Prompt: When the listing below reaches the line that has "ATOM 104 C CA", start reproducing exactly; stop after the line that has "ATOM 155 N N", and drop the pictures.
*** Begin section ***
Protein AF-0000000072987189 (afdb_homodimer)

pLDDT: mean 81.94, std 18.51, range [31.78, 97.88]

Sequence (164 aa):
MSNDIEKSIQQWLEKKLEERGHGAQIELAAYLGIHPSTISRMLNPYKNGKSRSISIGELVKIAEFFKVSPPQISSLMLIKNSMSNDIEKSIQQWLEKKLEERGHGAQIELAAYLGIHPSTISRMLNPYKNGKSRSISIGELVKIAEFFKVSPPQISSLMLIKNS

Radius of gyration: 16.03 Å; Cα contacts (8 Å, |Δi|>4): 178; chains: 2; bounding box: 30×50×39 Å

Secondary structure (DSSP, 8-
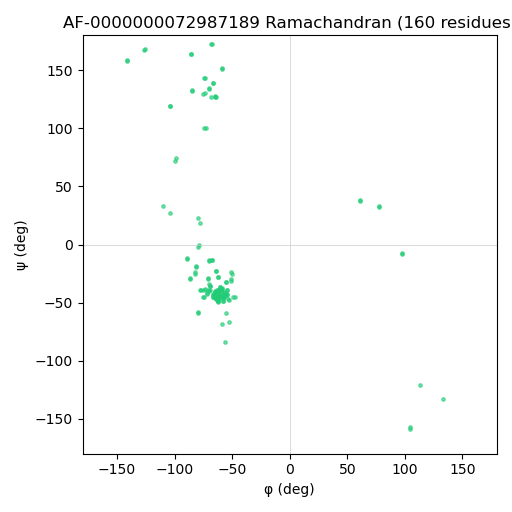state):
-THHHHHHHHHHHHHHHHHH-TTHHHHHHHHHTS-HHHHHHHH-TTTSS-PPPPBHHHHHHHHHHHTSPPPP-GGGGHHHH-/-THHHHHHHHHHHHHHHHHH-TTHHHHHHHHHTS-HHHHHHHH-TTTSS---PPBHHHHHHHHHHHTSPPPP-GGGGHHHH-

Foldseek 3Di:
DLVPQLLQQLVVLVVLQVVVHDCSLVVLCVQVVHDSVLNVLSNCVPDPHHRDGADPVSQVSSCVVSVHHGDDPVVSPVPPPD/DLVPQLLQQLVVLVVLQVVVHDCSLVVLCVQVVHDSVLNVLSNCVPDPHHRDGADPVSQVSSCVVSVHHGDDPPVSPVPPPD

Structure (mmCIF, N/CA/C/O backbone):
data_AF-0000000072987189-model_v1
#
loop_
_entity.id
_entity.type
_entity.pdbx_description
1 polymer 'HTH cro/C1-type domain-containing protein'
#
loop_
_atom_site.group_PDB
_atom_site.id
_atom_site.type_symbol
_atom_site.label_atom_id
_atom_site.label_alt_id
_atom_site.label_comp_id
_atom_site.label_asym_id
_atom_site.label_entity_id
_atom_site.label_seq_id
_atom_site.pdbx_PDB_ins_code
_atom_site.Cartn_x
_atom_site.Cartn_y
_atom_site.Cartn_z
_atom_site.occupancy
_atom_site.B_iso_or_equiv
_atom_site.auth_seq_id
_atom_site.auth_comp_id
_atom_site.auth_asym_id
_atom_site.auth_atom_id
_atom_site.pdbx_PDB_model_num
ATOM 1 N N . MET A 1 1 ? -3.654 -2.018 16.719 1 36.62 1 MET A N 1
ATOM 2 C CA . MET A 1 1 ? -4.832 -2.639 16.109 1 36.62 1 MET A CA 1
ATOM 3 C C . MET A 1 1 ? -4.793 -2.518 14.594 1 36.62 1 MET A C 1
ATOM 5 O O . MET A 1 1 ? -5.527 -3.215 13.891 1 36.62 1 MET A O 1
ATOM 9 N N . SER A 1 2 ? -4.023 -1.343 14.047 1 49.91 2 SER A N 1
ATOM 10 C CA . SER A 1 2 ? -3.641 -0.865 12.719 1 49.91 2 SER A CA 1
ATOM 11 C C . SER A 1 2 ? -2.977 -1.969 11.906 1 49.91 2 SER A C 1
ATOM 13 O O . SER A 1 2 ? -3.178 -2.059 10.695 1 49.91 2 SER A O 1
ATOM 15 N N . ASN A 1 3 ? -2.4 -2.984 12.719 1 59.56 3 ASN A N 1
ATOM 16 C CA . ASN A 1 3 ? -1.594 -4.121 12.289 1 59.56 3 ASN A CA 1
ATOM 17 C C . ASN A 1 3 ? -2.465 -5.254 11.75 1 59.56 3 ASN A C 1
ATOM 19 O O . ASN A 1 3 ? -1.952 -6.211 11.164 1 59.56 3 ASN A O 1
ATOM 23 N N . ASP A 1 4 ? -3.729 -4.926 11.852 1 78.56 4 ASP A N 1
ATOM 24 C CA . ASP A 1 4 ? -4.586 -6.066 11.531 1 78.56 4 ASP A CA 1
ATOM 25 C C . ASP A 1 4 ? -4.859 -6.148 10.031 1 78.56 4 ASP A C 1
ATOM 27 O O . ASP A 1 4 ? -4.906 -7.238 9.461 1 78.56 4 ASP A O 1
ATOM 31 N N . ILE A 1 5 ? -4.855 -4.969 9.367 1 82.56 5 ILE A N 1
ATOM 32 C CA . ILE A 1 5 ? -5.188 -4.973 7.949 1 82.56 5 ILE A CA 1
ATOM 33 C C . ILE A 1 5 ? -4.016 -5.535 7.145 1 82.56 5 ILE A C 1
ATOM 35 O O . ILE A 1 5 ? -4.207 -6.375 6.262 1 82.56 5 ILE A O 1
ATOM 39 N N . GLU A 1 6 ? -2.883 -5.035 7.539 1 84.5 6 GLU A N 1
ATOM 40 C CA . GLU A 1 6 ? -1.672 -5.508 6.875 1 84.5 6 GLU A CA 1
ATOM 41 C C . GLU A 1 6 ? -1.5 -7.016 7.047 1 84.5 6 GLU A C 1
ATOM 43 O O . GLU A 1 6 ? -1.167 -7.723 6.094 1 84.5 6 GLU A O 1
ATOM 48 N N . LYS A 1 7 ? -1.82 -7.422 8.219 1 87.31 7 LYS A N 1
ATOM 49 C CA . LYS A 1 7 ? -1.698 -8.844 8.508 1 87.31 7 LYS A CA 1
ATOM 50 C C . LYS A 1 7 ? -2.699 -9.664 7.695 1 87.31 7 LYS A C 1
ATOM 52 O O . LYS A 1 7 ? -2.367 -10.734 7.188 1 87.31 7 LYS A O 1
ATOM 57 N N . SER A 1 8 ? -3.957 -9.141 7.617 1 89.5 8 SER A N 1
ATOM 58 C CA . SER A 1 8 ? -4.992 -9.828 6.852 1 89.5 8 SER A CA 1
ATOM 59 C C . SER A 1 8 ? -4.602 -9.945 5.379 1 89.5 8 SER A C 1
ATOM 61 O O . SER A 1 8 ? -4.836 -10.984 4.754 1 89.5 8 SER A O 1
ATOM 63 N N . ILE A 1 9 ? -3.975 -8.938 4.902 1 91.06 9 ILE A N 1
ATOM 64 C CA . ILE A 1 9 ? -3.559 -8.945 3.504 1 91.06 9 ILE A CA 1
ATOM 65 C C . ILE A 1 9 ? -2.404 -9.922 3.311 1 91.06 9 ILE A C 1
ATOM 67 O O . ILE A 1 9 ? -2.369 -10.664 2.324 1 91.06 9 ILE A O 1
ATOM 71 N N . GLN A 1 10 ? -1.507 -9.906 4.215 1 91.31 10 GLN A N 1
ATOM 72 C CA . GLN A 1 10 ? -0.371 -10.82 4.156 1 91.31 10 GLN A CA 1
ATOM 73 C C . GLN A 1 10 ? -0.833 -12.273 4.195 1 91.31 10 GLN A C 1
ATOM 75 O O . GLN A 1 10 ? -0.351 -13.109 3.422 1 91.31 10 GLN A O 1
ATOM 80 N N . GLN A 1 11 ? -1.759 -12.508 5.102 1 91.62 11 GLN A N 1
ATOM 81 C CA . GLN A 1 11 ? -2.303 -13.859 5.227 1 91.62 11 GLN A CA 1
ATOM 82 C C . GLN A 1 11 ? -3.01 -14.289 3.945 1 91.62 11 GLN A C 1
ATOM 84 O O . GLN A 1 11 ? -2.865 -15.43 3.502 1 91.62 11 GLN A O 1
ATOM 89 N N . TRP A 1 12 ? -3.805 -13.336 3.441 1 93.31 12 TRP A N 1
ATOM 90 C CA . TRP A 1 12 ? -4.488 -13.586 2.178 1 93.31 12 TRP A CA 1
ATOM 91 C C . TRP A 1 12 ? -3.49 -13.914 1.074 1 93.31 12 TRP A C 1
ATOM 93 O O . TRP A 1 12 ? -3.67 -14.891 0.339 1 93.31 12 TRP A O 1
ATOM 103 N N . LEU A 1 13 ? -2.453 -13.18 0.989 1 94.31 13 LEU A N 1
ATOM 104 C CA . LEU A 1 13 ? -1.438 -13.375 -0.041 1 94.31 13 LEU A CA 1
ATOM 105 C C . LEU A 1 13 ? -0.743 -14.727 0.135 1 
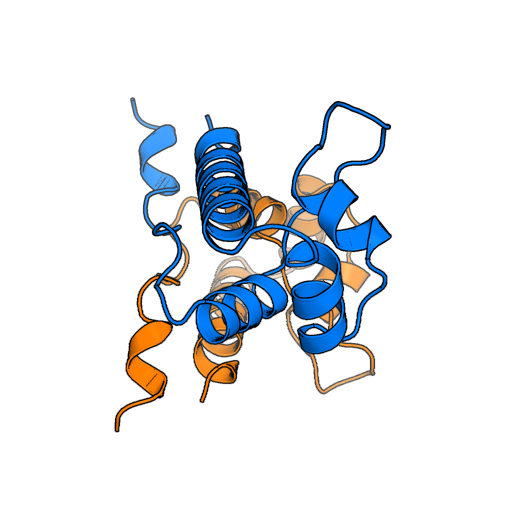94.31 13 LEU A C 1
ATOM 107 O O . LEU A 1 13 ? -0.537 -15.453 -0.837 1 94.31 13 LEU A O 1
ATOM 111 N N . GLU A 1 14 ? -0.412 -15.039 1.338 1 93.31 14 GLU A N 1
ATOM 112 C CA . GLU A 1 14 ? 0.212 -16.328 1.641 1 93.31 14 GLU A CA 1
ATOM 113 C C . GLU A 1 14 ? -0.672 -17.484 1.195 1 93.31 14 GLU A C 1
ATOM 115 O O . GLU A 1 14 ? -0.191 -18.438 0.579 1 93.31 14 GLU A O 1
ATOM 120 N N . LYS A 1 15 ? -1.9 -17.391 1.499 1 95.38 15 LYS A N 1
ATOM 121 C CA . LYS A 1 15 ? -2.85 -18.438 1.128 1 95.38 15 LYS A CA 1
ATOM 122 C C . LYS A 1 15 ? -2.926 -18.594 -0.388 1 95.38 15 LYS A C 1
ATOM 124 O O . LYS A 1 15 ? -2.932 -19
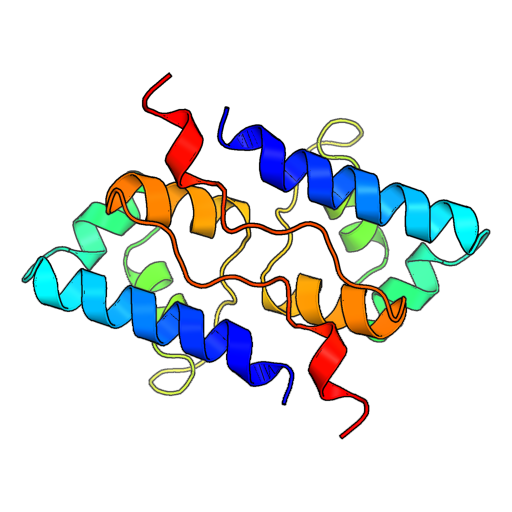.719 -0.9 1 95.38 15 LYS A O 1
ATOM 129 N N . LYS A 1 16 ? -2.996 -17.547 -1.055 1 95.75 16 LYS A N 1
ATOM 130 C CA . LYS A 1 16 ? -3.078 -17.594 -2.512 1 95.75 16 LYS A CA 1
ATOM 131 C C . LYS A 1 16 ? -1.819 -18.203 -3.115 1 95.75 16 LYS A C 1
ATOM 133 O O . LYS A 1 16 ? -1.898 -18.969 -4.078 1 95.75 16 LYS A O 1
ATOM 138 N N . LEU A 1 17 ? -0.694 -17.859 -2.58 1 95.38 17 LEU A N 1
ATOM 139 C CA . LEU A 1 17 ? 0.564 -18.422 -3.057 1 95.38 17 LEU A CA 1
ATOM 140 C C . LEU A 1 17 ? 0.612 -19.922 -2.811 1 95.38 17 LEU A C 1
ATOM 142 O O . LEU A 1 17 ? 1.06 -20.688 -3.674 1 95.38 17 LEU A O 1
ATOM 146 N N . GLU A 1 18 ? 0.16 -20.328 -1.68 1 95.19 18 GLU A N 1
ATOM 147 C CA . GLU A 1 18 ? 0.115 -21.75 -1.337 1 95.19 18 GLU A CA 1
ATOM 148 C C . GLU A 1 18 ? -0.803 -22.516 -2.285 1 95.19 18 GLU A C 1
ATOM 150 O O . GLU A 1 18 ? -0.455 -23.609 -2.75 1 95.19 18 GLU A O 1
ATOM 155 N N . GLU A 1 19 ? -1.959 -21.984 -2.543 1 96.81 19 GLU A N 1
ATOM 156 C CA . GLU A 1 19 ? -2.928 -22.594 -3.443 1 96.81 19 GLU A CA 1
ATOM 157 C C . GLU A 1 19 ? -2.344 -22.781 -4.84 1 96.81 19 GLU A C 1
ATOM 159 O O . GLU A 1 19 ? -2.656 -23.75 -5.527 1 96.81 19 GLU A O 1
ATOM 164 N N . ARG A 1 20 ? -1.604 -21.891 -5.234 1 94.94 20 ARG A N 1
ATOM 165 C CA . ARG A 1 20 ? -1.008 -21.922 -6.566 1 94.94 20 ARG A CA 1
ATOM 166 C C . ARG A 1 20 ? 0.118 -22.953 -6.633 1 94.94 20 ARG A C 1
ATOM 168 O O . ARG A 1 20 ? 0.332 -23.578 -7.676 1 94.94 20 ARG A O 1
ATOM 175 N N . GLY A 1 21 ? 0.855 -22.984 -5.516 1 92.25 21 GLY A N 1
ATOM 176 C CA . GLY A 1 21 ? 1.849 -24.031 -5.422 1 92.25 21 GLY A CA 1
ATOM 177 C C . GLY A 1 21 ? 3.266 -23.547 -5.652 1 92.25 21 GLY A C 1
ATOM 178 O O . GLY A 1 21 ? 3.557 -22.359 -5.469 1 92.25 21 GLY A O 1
*** End section ***
Expected answer:
ATOM 104 C CA . LEU A 1 13 ? -1.438 -13.375 -0.041 1 94.31 13 LEU A CA 1
ATOM 105 C C . LEU A 1 13 ? -0.743 -14.727 0.135 1 
94.31 13 LEU A C 1
ATOM 107 O O . LEU A 1 13 ? -0.537 -15.453 -0.837 1 94.31 13 LEU A O 1
ATOM 111 N N . GLU A 1 14 ? -0.412 -15.039 1.338 1 93.31 14 GLU A N 1
ATOM 112 C CA . GLU A 1 14 ? 0.212 -16.328 1.641 1 93.31 14 GLU A CA 1
ATOM 113 C C . GLU A 1 14 ? -0.672 -17.484 1.195 1 93.31 14 GLU A C 1
ATOM 115 O O . GLU A 1 14 ? -0.191 -18.438 0.579 1 93.31 14 GLU A O 1
ATOM 120 N N . LYS A 1 15 ? -1.9 -17.391 1.499 1 95.38 15 LYS A N 1
ATOM 121 C CA . LYS A 1 15 ? -2.85 -18.438 1.128 1 95.38 15 LYS A CA 1
ATOM 122 C C . LYS A 1 15 ? -2.926 -18.594 -0.388 1 95.38 15 LYS A C 1
ATOM 124 O O . LYS A 1 15 ? -2.932 -19
.719 -0.9 1 95.38 15 LYS A O 1
ATOM 129 N N . LYS A 1 16 ? -2.996 -17.547 -1.055 1 95.75 16 LYS A N 1
ATOM 130 C CA . LYS A 1 16 ? -3.078 -17.594 -2.512 1 95.75 16 LYS A CA 1
ATOM 131 C C . LYS A 1 16 ? -1.819 -18.203 -3.115 1 95.75 16 LYS A C 1
ATOM 133 O O . LYS A 1 16 ? -1.898 -18.969 -4.078 1 95.75 16 LYS A O 1
ATOM 138 N N . LEU A 1 17 ? -0.694 -17.859 -2.58 1 95.38 17 LEU A N 1
ATOM 139 C CA . LEU A 1 17 ? 0.564 -18.422 -3.057 1 95.38 17 LEU A CA 1
ATOM 140 C C . LEU A 1 17 ? 0.612 -19.922 -2.811 1 95.38 17 LEU A C 1
ATOM 142 O O . LEU A 1 17 ? 1.06 -20.688 -3.674 1 95.38 17 LEU A O 1
ATOM 146 N N . GLU A 1 18 ? 0.16 -20.328 -1.68 1 95.19 18 GLU A N 1
ATOM 147 C CA . GLU A 1 18 ? 0.115 -21.75 -1.337 1 95.19 18 GLU A CA 1
ATOM 148 C C . GLU A 1 18 ? -0.803 -22.516 -2.285 1 95.19 18 GLU A C 1
ATOM 150 O O . GLU A 1 18 ? -0.455 -23.609 -2.75 1 95.19 18 GLU A O 1
ATOM 155 N N . GLU A 1 19 ? -1.959 -21.984 -2.543 1 96.81 19 GLU A N 1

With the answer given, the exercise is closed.